Ida didn’t hold out her hands or come around the counter, nor was there a grandmotherly note in her voice. If anything her tone was incurious and weary, though benign. Trudy stepped forward and laid Edgar on the counter between them, where the wooden surface was worn velvety from an eternity’s caress of tin cans and pickle jars. When she let go, Edgar bicycled his legs and grasped the air as if it were made of some elastic matter none of them could feel. Ida leaned forward and examined him with dilated eyes. Two gray streams of cigarette smoke whistled from her nostrils. Then she lifted one blue-veined hand and extended a pinkie that reminded Trudy of nothing so much as the plucked wingtip of a chicken and she poked the flesh of Edgar’s thigh. His eyes widened. Tears welled in them. From his mouth came the faintest huff.
Trudy had watched a dozen doctors prod her son, feeling hardly a tremor, but this she couldn’t bear. She reached forward, meaning to reclaim her baby.
“Wait,” Ida said. She bent lower and tipped her head and pressed that avian pinkie into the infant’s palm. His tiny fingers spasmed closed around it. Ida Paine stood like that for what seemed hours. Trudy stopped breathing entirely. Then she let out a gasp and scooped Edgar into her arms and stepped back from the counter.
Outside, at the four-way stop, a pair of headlights appeared. Neither Trudy nor Ida moved. The neon OPEN sign darkened and an instant later the ceiling fluorescents winked out. In the dark Trudy could make out Ida’s crone’s silhouette and her hand raised before her, considering her pinkie. The headlights resolved into a station wagon and the station wagon rolled into the dirt parking lot and paused and accelerated back onto the blacktop.
“No,” Ida Paine grunted, with some finality.
“Not ever?”
“He can use his hands.”
By then the whine of car tires had faded into the night. Orange worms of plasma began to flux and crawl in the tubes of the OPEN sign. Overhead, the ballasts hummed and the fluorescents flickered and lit. Trudy waited for some elaboration from Ida, but understood soon enough that she stood in the presence of a terse oracle indeed.
“That it?” was all the more Ida Paine had to say. “Anything else?”

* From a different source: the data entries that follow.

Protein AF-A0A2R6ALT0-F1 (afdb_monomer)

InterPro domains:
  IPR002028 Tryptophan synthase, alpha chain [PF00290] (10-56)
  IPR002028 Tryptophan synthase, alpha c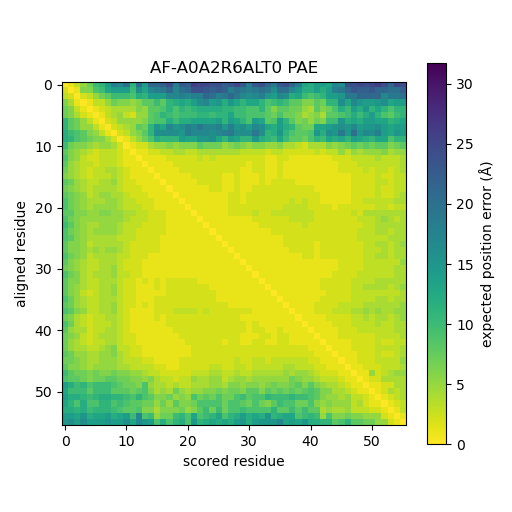hain [PTHR43406] (10-56)
  IPR011060 Ribulose-phosphate binding barrel [SSF51366] (6-56)
  IPR013785 Aldolase-type TIM barrel [G3DSA:3.20.20.70] (1-56)
  IPR018204 Tryptophan synthase, alpha chain, active site [PS00167] (42-55)

pLDDT: mean 90.03, std 11.11, range [52.72, 98.44]

Mean predicted aligned error: 4.9 Å

Sequence (56 aa):
MSARIFSGSNHPLIAYLMAGYPTLNRSLEAAEIVFKAGADALELGVPFSDPLADGP

Foldseek 3Di:
DDCVLVPDPDDAAEAEDEQQVPHNVVSVVVVVVVVVVPHSYYDYHYDDPCCPPDDD

Solvent-accessible surface area (backbone atoms only — not comparable to full-atom values): 3649 Å² total; per-residue (Å²): 135,74,68,70,71,68,69,56,97,62,83,70,43,70,44,78,47,54,58,44,46,95,36,60,70,53,25,52,52,48,56,54,48,44,47,77,73,62,37,73,44,77,47,72,41,77,84,63,96,74,59,85,88,58,83,133

Nearest PDB structures (foldseek):
  6wdu-assembly1_A  TM=8.847E-01  e=2.842E-04  Salmonella enterica subsp. enterica serovar Typhimurium str. LT2
  6xin-assembly1_A-2  TM=8.843E-01  e=2.842E-04  Salmonella enterica subsp. enterica serovar Typhimurium
  7k0b-assembly1_A  TM=8.893E-01  e=4.356E-04  Salmonella enterica subsp. enterica serovar Typhimurium str. LT2
  1k7x-assembly1_A  TM=8.832E-01  e=5.023E-04  Salmonella enterica subsp. enterica serovar Typhimurium
  8b06-assembly1_A  TM=8.895E-01  e=2.239E-03  Salmonella enterica subsp. enterica serovar Typhimurium

Secondary structure (DSSP, 8-state):
--GGGGSSSS---EEEEETTSS-HHHHHHHHHHHHHTT-SEEEEEPP-S--TTS--

Structure (mmCIF, N/CA/C/O backbone):
data_AF-A0A2R6ALT0-F1
#
_entry.id   AF-A0A2R6ALT0-F1
#
loop_
_atom_site.group_PDB
_atom_site.id
_atom_site.type_symbol
_atom_site.label_atom_id
_atom_site.label_alt_id
_atom_site.label_comp_id
_atom_site.label_asym_id
_atom_site.label_entity_id
_atom_site.label_seq_id
_atom_site.pdbx_PDB_ins_code
_atom_site.Cartn_x
_atom_site.Cartn_y
_atom_site.Cartn_z
_atom_site.occupancy
_atom_site.B_iso_or_equiv
_atom_site.auth_seq_id
_atom_site.auth_comp_id
_atom_site.auth_asym_id
_atom_site.auth_atom_id
_atom_site.pdbx_PDB_model_num
ATOM 1 N N . MET A 1 1 ? -2.988 15.134 2.843 1.00 53.06 1 MET A N 1
ATOM 2 C CA . MET A 1 1 ? -3.394 14.075 3.792 1.00 53.06 1 MET A CA 1
ATOM 3 C C . MET A 1 1 ? -4.548 14.625 4.626 1.00 53.06 1 MET A C 1
ATOM 5 O O . MET A 1 1 ? -4.365 15.644 5.278 1.00 53.06 1 MET A O 1
ATOM 9 N N . SER A 1 2 ? -5.764 14.087 4.493 1.00 52.72 2 SER A N 1
ATOM 10 C CA . SER A 1 2 ? -6.944 14.630 5.187 1.00 52.72 2 SER A CA 1
ATOM 11 C C . SER A 1 2 ? -7.000 14.072 6.608 1.00 52.72 2 SER A C 1
ATOM 13 O O . SER A 1 2 ? -7.164 12.869 6.779 1.00 52.72 2 SER A O 1
ATOM 15 N N . ALA A 1 3 ? -6.909 14.931 7.627 1.00 63.56 3 ALA A N 1
ATOM 16 C CA . ALA A 1 3 ? -7.014 14.534 9.037 1.00 63.56 3 ALA A CA 1
ATOM 17 C C . ALA A 1 3 ? -8.371 13.886 9.403 1.00 63.56 3 ALA A C 1
ATOM 19 O O . ALA A 1 3 ? -8.522 13.348 10.495 1.00 63.56 3 ALA A O 1
ATOM 20 N N . ARG A 1 4 ? -9.351 13.896 8.484 1.00 73.88 4 ARG A N 1
ATOM 21 C CA . ARG A 1 4 ? -10.680 13.290 8.662 1.00 73.88 4 ARG A CA 1
ATOM 22 C C . ARG A 1 4 ? -10.643 11.787 8.937 1.00 73.88 4 ARG A C 1
ATOM 24 O O . ARG A 1 4 ? -11.525 11.292 9.623 1.00 73.88 4 ARG A O 1
ATOM 31 N N . ILE A 1 5 ? -9.640 11.071 8.428 1.00 78.44 5 ILE A N 1
ATOM 32 C CA . ILE A 1 5 ? -9.527 9.618 8.640 1.00 78.44 5 ILE A CA 1
ATOM 33 C C . ILE A 1 5 ? -9.259 9.306 10.127 1.00 78.44 5 ILE A C 1
ATOM 35 O O . ILE A 1 5 ? -9.657 8.266 10.632 1.00 78.44 5 ILE A O 1
ATOM 39 N N . PHE A 1 6 ? -8.667 10.258 10.858 1.00 78.62 6 PHE A N 1
ATOM 40 C CA . PHE A 1 6 ? -8.325 10.133 12.277 1.00 78.62 6 PHE A CA 1
ATOM 41 C C . PHE A 1 6 ? -9.284 10.891 13.210 1.00 78.62 6 PHE A C 1
ATOM 43 O O . PHE A 1 6 ? -9.048 10.944 14.412 1.00 78.62 6 PHE A O 1
ATOM 50 N N . SER A 1 7 ? -10.343 11.524 12.687 1.00 77.06 7 SER A N 1
ATOM 51 C CA . SER A 1 7 ? -11.222 12.389 13.493 1.00 77.06 7 SER A CA 1
ATOM 52 C C . SER A 1 7 ? -12.369 11.655 14.198 1.00 77.06 7 SER A C 1
ATOM 54 O O . SER A 1 7 ? -13.142 12.291 14.909 1.00 77.06 7 SER A O 1
ATOM 56 N N . GLY A 1 8 ? -12.535 10.352 13.961 1.00 75.12 8 GLY A N 1
ATOM 57 C CA . GLY A 1 8 ? -13.549 9.518 14.615 1.00 75.12 8 GLY A CA 1
ATOM 58 C C . GLY A 1 8 ? -13.002 8.743 15.817 1.00 75.12 8 GLY A C 1
ATOM 59 O O . GLY A 1 8 ? -11.805 8.733 16.073 1.00 75.12 8 GLY A O 1
ATOM 60 N N . SER A 1 9 ? -13.880 8.034 16.531 1.00 70.44 9 SER A N 1
ATOM 61 C CA . SER A 1 9 ? -13.503 7.090 17.598 1.00 70.44 9 SER A CA 1
ATOM 62 C C . SER A 1 9 ? -12.996 5.736 17.076 1.00 70.44 9 SER A C 1
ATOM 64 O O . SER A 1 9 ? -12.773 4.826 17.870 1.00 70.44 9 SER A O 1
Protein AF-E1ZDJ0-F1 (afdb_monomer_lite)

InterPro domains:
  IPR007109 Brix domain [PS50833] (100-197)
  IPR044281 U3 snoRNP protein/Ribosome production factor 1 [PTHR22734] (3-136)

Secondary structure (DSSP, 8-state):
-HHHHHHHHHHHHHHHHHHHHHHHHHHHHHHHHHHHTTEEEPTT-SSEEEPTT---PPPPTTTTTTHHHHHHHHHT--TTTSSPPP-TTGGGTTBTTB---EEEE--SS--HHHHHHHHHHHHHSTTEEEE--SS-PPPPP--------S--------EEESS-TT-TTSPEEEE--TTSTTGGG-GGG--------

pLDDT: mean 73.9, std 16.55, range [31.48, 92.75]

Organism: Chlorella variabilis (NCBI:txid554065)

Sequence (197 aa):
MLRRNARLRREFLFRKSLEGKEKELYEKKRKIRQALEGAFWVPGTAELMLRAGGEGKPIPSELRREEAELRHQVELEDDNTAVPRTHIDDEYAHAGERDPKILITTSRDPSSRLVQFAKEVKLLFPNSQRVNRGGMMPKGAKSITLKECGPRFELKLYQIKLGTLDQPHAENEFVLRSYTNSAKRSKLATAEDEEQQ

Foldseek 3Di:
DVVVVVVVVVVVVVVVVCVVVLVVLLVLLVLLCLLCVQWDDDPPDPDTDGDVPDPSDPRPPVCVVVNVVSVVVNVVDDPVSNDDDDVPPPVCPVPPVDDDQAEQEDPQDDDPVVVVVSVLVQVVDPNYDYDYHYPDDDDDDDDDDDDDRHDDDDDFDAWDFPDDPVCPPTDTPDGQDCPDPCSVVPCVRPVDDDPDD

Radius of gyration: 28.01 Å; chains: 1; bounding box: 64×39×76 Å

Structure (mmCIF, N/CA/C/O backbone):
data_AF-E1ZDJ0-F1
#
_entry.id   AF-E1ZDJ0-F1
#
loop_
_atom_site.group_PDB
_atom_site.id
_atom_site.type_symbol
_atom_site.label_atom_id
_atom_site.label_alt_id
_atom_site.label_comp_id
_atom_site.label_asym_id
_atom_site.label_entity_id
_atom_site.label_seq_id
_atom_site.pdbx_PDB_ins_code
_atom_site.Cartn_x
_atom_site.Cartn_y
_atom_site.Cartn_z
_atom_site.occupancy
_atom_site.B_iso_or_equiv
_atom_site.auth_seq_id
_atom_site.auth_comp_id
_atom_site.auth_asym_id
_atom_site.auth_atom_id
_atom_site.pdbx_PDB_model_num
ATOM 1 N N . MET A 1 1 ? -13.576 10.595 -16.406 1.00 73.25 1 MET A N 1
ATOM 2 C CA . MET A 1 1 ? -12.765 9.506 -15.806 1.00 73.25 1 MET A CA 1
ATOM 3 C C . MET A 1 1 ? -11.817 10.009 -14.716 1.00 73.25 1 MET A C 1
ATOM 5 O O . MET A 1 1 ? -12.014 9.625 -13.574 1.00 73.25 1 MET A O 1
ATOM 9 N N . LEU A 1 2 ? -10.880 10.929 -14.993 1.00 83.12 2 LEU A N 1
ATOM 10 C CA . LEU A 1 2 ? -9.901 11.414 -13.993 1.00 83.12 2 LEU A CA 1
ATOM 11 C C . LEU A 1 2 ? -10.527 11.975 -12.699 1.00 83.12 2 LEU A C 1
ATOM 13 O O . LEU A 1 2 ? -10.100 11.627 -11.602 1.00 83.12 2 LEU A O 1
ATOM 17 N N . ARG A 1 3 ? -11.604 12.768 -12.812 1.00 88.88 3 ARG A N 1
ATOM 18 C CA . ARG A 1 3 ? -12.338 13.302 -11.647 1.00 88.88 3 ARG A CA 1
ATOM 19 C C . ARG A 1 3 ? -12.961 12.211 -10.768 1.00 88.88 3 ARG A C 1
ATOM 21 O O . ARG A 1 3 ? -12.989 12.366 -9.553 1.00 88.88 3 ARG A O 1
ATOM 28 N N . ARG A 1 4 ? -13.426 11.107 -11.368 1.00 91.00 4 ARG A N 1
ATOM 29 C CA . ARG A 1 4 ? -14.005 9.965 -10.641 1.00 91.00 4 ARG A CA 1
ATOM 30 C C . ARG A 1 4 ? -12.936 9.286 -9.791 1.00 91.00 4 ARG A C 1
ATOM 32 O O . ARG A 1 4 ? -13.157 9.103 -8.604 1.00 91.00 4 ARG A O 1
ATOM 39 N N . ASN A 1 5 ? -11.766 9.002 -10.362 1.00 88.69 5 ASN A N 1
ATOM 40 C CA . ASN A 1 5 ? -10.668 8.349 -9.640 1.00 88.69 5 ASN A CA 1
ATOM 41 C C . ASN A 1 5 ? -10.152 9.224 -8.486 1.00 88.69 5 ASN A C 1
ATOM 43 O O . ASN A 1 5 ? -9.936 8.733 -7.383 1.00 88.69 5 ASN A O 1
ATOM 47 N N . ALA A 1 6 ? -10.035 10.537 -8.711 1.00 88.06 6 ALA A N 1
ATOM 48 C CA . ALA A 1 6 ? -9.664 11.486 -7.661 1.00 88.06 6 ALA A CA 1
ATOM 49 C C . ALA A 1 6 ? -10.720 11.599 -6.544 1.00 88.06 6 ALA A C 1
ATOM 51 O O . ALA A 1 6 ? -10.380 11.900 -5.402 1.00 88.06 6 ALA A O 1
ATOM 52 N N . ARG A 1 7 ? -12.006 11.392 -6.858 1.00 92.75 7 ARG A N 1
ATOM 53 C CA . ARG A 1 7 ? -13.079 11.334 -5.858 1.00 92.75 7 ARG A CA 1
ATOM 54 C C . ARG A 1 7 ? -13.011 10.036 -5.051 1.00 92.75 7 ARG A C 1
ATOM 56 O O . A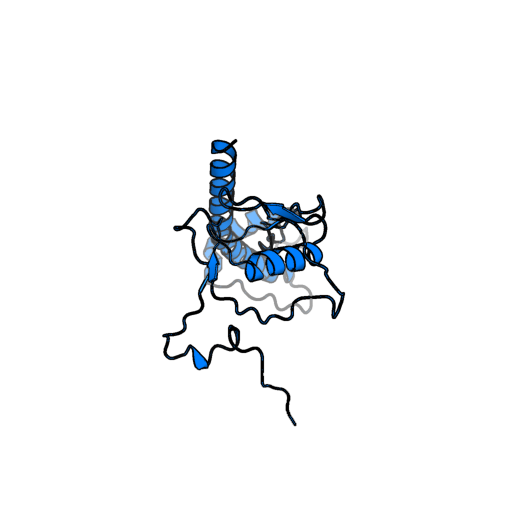RG A 1 7 ? -12.916 10.118 -3.836 1.00 92.75 7 ARG A O 1
ATOM 63 N N . LEU A 1 8 ? -12.953 8.883 -5.722 1.00 90.38 8 LEU A N 1
ATOM 64 C CA . LEU A 1 8 ? -12.869 7.562 -5.081 1.00 90.38 8 LEU A CA 1
ATOM 65 C C . LEU A 1 8 ? -11.675 7.466 -4.124 1.00 90.38 8 LEU A C 1
ATOM 67 O O . LEU A 1 8 ? -11.812 6.974 -3.013 1.00 90.38 8 LEU A O 1
ATOM 71 N N . ARG A 1 9 ? -10.516 8.012 -4.514 1.00 88.62 9 ARG A N 1
ATOM 72 C CA . ARG A 1 9 ? -9.346 8.070 -3.629 1.00 88.62 9 ARG A CA 1
ATOM 73 C C . ARG A 1 9 ? -9.594 8.917 -2.377 1.00 88.62 9 ARG A C 1
ATOM 75 O O . ARG A 1 9 ? -9.158 8.539 -1.299 1.00 88.62 9 ARG A O 1
ATOM 82 N N . ARG A 1 10 ? -10.255 10.073 -2.507 1.00 89.38 10 ARG A N 1
ATOM 83 C CA . ARG A 1 10 ? -10.573 10.933 -1.354 1.00 89.38 10 ARG A CA 1
ATOM 84 C C . ARG A 1 10 ? -11.562 10.260 -0.409 1.00 89.38 10 ARG A C 1
ATOM 86 O O . ARG A 1 10 ? -11.365 10.323 0.795 1.00 89.38 10 ARG A O 1
ATOM 93 N N . GLU A 1 11 ? -12.573 9.595 -0.961 1.00 89.56 11 GLU A N 1
ATOM 94 C CA . GLU A 1 11 ? -13.534 8.793 -0.195 1.00 89.56 11 GLU A CA 1
ATOM 95 C C . GLU A 1 11 ? -12.824 7.658 0.559 1.00 89.56 11 GLU A C 1
ATOM 97 O O . GLU A 1 11 ? -13.051 7.487 1.753 1.00 89.56 11 GLU A O 1
ATOM 102 N N . PHE A 1 12 ? -11.898 6.953 -0.100 1.00 88.44 12 PHE A N 1
ATOM 103 C CA . PHE A 1 12 ? -11.077 5.911 0.521 1.00 88.44 12 PHE A CA 1
ATOM 104 C C . PHE A 1 12 ? -10.224 6.443 1.681 1.00 88.44 12 PHE A C 1
ATOM 106 O O . PHE A 1 12 ? -10.291 5.913 2.786 1.00 88.44 12 PHE A O 1
ATOM 113 N N . LEU A 1 13 ? -9.471 7.528 1.466 1.00 88.88 13 LEU A N 1
ATOM 114 C CA . LEU A 1 13 ? -8.640 8.132 2.515 1.00 88.88 13 LEU A CA 1
ATOM 115 C C . LEU A 1 13 ? -9.479 8.634 3.695 1.00 88.88 13 LEU A C 1
ATOM 117 O O . LEU A 1 13 ? -9.077 8.489 4.847 1.00 88.88 13 LEU A O 1
ATOM 121 N N . PHE A 1 14 ? -10.656 9.198 3.418 1.00 89.31 14 PHE A N 1
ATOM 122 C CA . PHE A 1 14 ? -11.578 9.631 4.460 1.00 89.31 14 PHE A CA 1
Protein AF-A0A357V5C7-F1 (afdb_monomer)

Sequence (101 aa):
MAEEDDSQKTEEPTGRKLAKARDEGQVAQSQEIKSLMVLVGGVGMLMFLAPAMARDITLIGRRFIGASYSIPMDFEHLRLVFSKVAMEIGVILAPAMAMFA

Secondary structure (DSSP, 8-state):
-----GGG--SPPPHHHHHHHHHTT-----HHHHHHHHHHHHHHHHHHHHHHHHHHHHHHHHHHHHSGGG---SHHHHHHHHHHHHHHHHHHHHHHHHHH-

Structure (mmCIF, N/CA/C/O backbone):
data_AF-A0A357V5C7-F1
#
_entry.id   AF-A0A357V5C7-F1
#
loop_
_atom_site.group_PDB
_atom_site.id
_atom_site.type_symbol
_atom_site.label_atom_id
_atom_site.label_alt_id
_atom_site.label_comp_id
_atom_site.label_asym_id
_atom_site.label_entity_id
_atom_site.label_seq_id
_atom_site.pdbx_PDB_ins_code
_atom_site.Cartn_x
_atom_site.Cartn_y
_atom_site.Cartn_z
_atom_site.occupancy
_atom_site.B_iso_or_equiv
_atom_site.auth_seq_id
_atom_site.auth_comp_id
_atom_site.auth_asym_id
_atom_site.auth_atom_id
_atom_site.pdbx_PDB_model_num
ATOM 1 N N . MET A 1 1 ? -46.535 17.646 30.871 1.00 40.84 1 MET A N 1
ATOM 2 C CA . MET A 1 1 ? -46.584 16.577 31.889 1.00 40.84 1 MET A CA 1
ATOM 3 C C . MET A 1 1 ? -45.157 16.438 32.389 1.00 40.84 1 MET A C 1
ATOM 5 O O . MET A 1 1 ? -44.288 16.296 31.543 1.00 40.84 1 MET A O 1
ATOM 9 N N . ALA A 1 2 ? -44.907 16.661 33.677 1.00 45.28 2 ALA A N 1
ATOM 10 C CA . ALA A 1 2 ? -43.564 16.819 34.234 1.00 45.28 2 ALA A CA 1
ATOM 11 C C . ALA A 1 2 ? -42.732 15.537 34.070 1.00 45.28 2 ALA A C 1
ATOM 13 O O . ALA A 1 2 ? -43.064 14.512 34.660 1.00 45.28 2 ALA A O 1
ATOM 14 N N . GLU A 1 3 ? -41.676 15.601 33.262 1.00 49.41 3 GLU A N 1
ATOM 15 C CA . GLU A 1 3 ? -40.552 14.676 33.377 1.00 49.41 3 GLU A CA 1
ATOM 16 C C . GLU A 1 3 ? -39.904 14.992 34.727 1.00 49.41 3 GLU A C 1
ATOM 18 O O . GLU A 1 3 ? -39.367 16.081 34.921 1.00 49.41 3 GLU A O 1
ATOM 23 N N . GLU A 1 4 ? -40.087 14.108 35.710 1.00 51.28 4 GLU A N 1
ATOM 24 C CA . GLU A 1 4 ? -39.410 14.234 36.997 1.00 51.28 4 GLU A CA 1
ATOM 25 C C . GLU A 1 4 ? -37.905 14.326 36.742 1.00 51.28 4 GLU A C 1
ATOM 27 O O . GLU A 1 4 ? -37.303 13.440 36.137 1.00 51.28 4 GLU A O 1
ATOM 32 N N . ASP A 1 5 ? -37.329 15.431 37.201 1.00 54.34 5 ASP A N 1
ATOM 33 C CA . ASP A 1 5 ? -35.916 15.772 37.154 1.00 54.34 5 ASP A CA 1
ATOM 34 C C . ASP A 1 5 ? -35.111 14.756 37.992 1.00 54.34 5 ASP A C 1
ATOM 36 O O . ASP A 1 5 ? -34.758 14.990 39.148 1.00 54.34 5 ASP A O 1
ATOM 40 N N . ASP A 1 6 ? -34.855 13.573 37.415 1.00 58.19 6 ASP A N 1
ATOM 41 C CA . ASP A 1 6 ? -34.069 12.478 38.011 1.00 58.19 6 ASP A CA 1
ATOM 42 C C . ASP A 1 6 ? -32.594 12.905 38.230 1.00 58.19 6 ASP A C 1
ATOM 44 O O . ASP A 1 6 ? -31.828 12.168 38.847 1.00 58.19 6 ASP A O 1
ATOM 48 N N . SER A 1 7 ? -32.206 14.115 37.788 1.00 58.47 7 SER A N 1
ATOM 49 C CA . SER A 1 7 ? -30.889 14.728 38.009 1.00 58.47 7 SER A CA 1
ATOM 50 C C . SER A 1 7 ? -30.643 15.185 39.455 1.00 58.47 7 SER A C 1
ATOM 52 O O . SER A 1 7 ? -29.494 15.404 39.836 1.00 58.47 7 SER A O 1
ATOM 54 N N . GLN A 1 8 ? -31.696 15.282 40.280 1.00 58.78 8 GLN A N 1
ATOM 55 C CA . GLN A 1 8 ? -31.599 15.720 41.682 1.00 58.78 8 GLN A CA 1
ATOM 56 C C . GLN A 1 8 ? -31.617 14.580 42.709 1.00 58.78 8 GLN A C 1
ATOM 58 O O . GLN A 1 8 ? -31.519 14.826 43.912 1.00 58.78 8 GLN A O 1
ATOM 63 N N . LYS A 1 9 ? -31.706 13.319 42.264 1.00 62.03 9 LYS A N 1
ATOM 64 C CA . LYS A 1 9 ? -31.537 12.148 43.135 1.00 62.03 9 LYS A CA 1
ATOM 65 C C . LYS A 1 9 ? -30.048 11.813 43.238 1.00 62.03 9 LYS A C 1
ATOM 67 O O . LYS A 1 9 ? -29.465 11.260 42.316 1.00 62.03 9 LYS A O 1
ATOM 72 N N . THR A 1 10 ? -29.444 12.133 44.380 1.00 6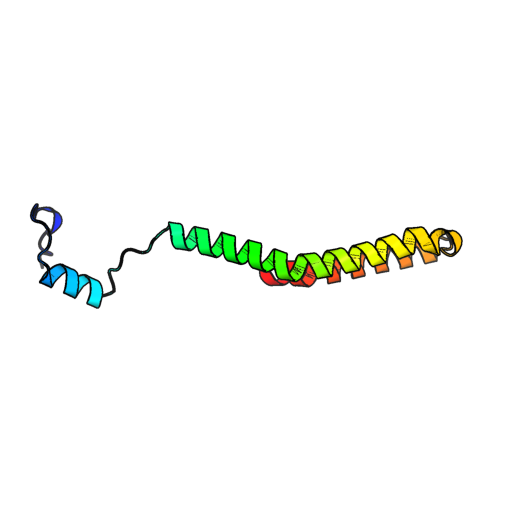8.12 10 THR A N 1
ATOM 73 C CA . THR A 1 10 ? -28.036 11.845 44.720 1.00 68.12 10 THR A CA 1
ATOM 74 C C . THR A 1 10 ? -27.772 10.393 45.135 1.00 68.12 10 THR A C 1
ATOM 76 O O . THR A 1 10 ? -26.639 10.056 45.474 1.00 68.12 10 THR A O 1
ATOM 79 N N . GLU A 1 11 ? -28.787 9.527 45.121 1.00 72.19 11 GLU A N 1
ATOM 80 C CA . GLU A 1 11 ? -28.626 8.109 45.442 1.00 72.19 11 GLU A CA 1
ATOM 81 C C . GLU A 1 11 ? -28.217 7.287 44.220 1.00 72.19 11 GLU A C 1
ATOM 83 O O . GLU A 1 11 ? -28.723 7.481 43.111 1.00 72.19 11 GLU A O 1
ATOM 88 N N . GLU A 1 12 ? -27.320 6.324 44.435 1.00 71.12 12 GLU A N 1
ATOM 89 C CA . GLU A 1 12 ? -26.919 5.398 43.384 1.00 71.12 12 GLU A CA 1
ATOM 90 C C . GLU A 1 12 ? -28.124 4.563 42.906 1.00 71.12 12 GLU A C 1
ATOM 92 O O . GLU A 1 12 ? -28.936 4.090 43.711 1.00 71.12 12 GLU A O 1
ATOM 97 N N . PRO A 1 13 ? -28.281 4.362 41.585 1.00 73.38 13 PRO A N 1
ATOM 98 C CA . PRO A 1 13 ? -29.414 3.635 41.036 1.00 73.38 13 PRO A CA 1
ATOM 99 C C . PRO A 1 13 ? -29.449 2.194 41.557 1.00 73.38 13 PRO A C 1
ATOM 101 O O . PRO A 1 13 ? -28.480 1.442 41.459 1.00 73.38 13 PRO A O 1
ATOM 104 N N . THR A 1 14 ? -30.608 1.779 42.069 1.00 84.81 14 THR A N 1
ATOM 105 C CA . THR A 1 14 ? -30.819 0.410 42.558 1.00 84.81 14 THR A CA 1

A MONTH LATER A WOMAN came to visit. Trudy was in the kitchen fixing a late lunch while Gar tended a newly whelped litter in the kennel. When the knock came, Trudy walked to the porch, where a stout woman waited, dressed in a flowered skirt and a white blouse, her steel gray hair done up in a tightly wound permanent. She gripped her handbag and looked over her shoulder at the kennel dogs raising the alarm.
“Hello,” the woman said with an uncertain smile. “I’m afraid you’re going to think this very inappropriate. Your dogs certainly do.” She smoothed down the front of her skirt. “My name is Louisa Wilkes,” she continued, “and I—well, the fact is, I don’t exactly know why I’m here.”
Trudy asked her to come inside, if she didn’t mind Almondine. She didn’t mind dogs at all, Louisa Wilkes said. Not in ones and twos. Mrs. Wilkes settled on the couch and Almondine curled up in front of the bassinet where Edgar slept. Something about the prim way she walked and folded her hands when she sat made Trudy think she was a southerner, though she had no accent Trudy could detect.
“What can I do for you?” Trudy said.
“Well, as I said, I’m not sure. I’m here visiting my nephew and his wife—John and Eleanor Wilkes?”
“Oh yes, of course.” Trudy said. She had thought the name Wilkes sounded familiar, but hadn’t been able to place it. “We see Eleanor in town once in a while. She and John look after one of our dogs.”
“Yes, that was very the first thing I noticed, your dogs. Their Ben is a wonderful animal. Very bright eyes,” she said, looking at Almondine, “like this one. Same way of peering at you, too. In any case, I talked them into lending me their car for the morning so I could see the countryside.